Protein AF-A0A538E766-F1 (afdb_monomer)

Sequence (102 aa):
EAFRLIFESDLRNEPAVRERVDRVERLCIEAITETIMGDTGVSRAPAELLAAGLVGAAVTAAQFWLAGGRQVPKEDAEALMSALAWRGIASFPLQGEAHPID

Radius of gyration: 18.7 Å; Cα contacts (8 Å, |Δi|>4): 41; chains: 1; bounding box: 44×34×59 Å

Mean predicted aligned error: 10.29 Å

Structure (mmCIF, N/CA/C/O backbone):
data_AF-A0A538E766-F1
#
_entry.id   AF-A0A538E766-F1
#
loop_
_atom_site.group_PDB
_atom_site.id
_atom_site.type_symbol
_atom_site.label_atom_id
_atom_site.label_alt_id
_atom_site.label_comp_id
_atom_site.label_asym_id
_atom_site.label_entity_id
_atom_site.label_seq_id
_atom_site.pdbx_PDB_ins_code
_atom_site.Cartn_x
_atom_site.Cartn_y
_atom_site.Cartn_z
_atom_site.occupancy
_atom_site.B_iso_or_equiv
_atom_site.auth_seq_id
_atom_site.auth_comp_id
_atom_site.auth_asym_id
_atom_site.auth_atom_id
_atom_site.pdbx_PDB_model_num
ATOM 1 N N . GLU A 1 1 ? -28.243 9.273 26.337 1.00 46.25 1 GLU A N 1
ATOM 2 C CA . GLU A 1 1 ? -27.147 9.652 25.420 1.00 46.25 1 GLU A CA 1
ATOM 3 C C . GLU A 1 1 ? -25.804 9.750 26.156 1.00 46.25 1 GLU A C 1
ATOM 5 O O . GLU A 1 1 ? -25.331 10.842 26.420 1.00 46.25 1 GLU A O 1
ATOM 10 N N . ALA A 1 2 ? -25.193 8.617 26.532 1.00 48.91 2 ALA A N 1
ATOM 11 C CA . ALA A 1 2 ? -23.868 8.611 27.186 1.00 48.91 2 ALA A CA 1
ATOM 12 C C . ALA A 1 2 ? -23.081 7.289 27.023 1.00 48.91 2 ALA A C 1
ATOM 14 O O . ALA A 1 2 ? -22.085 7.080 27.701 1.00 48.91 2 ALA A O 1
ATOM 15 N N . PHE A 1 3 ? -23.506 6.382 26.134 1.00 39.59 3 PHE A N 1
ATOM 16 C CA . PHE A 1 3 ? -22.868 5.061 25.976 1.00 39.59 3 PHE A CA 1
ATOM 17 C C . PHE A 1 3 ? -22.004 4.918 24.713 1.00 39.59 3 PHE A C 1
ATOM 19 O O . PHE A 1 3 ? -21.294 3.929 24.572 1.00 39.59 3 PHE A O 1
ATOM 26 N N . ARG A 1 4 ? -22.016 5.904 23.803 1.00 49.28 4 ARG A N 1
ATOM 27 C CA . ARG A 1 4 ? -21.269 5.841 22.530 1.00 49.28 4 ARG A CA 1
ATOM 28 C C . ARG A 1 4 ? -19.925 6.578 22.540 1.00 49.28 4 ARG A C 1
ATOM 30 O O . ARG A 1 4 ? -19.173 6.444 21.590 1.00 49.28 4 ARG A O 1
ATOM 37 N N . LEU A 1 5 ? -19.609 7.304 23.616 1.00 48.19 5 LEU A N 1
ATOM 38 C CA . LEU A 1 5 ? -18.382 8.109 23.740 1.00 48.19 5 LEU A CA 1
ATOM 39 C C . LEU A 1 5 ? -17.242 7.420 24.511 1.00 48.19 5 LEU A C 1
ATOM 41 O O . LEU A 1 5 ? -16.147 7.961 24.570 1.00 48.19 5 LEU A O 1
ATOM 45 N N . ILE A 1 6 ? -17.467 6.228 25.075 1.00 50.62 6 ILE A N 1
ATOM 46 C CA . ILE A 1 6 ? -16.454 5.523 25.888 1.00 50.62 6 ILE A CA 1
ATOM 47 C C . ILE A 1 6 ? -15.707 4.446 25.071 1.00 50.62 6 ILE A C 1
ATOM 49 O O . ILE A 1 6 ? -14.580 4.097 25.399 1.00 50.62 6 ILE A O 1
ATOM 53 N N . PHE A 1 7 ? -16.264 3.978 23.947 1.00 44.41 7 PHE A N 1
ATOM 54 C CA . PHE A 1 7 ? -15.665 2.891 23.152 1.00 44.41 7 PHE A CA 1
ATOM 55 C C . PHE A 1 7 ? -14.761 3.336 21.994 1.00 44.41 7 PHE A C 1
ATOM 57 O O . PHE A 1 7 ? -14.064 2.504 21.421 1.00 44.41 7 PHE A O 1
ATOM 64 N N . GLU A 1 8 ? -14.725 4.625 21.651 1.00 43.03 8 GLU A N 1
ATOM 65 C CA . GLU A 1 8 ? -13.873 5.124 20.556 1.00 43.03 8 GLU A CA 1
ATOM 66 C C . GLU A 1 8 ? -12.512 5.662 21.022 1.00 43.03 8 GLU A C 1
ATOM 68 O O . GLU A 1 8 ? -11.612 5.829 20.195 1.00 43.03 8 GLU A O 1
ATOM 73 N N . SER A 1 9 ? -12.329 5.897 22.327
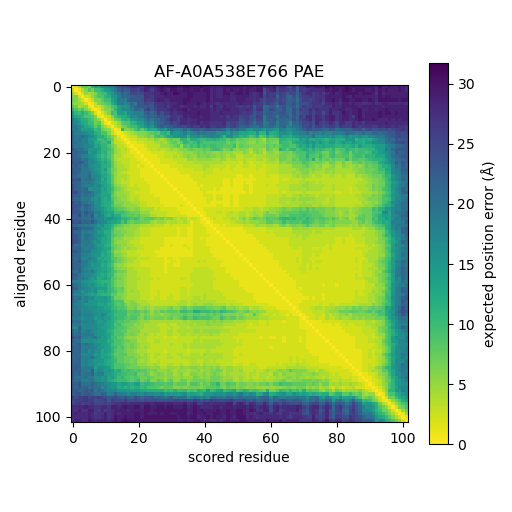 1.00 42.81 9 SER A N 1
ATOM 74 C CA . SER A 1 9 ? -11.113 6.538 22.845 1
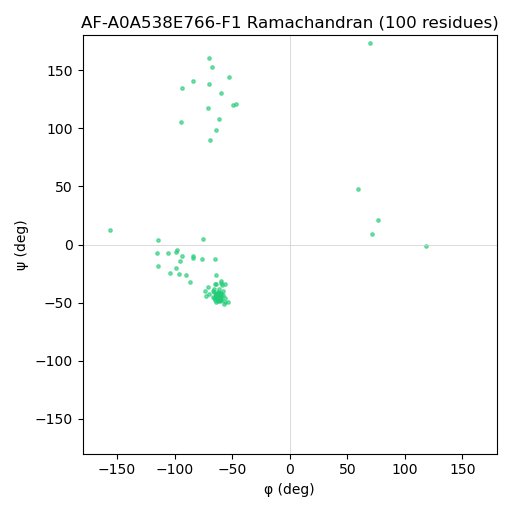.00 42.81 9 SER A CA 1
ATOM 75 C C . SER A 1 9 ? -10.044 5.571 23.359 1.00 42.81 9 SER A C 1
ATOM 77 O O . SER A 1 9 ? -8.877 5.951 23.340 1.00 42.81 9 SER A O 1
ATOM 79 N N . ASP A 1 10 ? -10.388 4.353 23.797 1.00 49.31 10 ASP A N 1
ATOM 80 C CA . ASP A 1 10 ? -9.418 3.509 24.527 1.00 49.31 10 ASP A CA 1
ATOM 81 C C . ASP A 1 10 ? -8.820 2.360 23.691 1.00 49.31 10 ASP A C 1
ATOM 83 O O . ASP A 1 10 ? -7.676 1.958 23.876 1.00 49.31 10 ASP A O 1
ATOM 87 N N . LEU A 1 11 ? -9.519 1.897 22.649 1.00 48.34 11 LEU A N 1
ATOM 88 C CA . LEU A 1 11 ? -9.017 0.812 21.786 1.00 48.34 11 LEU A CA 1
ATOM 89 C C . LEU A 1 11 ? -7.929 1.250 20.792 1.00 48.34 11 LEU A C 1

--

#### EXERCISE PROMPT:
In the data above, find the line with "ATOM 37 N N" and the line with "ATOM 53 N N". Retype both, plus every line between them, exactly.

#### ANSWER SECTION:
ATOM 37 N N . LEU A 1 5 ? -19.609 7.304 23.616 1.00 48.19 5 LEU A N 1
ATOM 38 C CA . LEU A 1 5 ? -18.382 8.109 23.740 1.00 48.19 5 LEU A CA 1
ATOM 39 C C . LEU A 1 5 ? -17.242 7.420 24.511 1.00 48.19 5 LEU A C 1
ATOM 41 O O . LEU A 1 5 ? -16.147 7.961 24.570 1.00 48.19 5 LEU A O 1
ATOM 45 N N . ILE A 1 6 ? -17.467 6.228 25.075 1.00 50.62 6 ILE A N 1
ATOM 46 C CA . ILE A 1 6 ? -16.454 5.523 25.888 1.00 50.62 6 ILE A CA 1
ATOM 47 C C . ILE A 1 6 ? -15.707 4.446 25.071 1.00 50.62 6 ILE A C 1
ATOM 49 O O . ILE A 1 6 ? -14.580 4.097 25.399 1.00 50.62 6 ILE A O 1
ATOM 53 N N . PHE A 1 7 ? -16.264 3.978 23.947 1.00 44.41 7 PHE A N 1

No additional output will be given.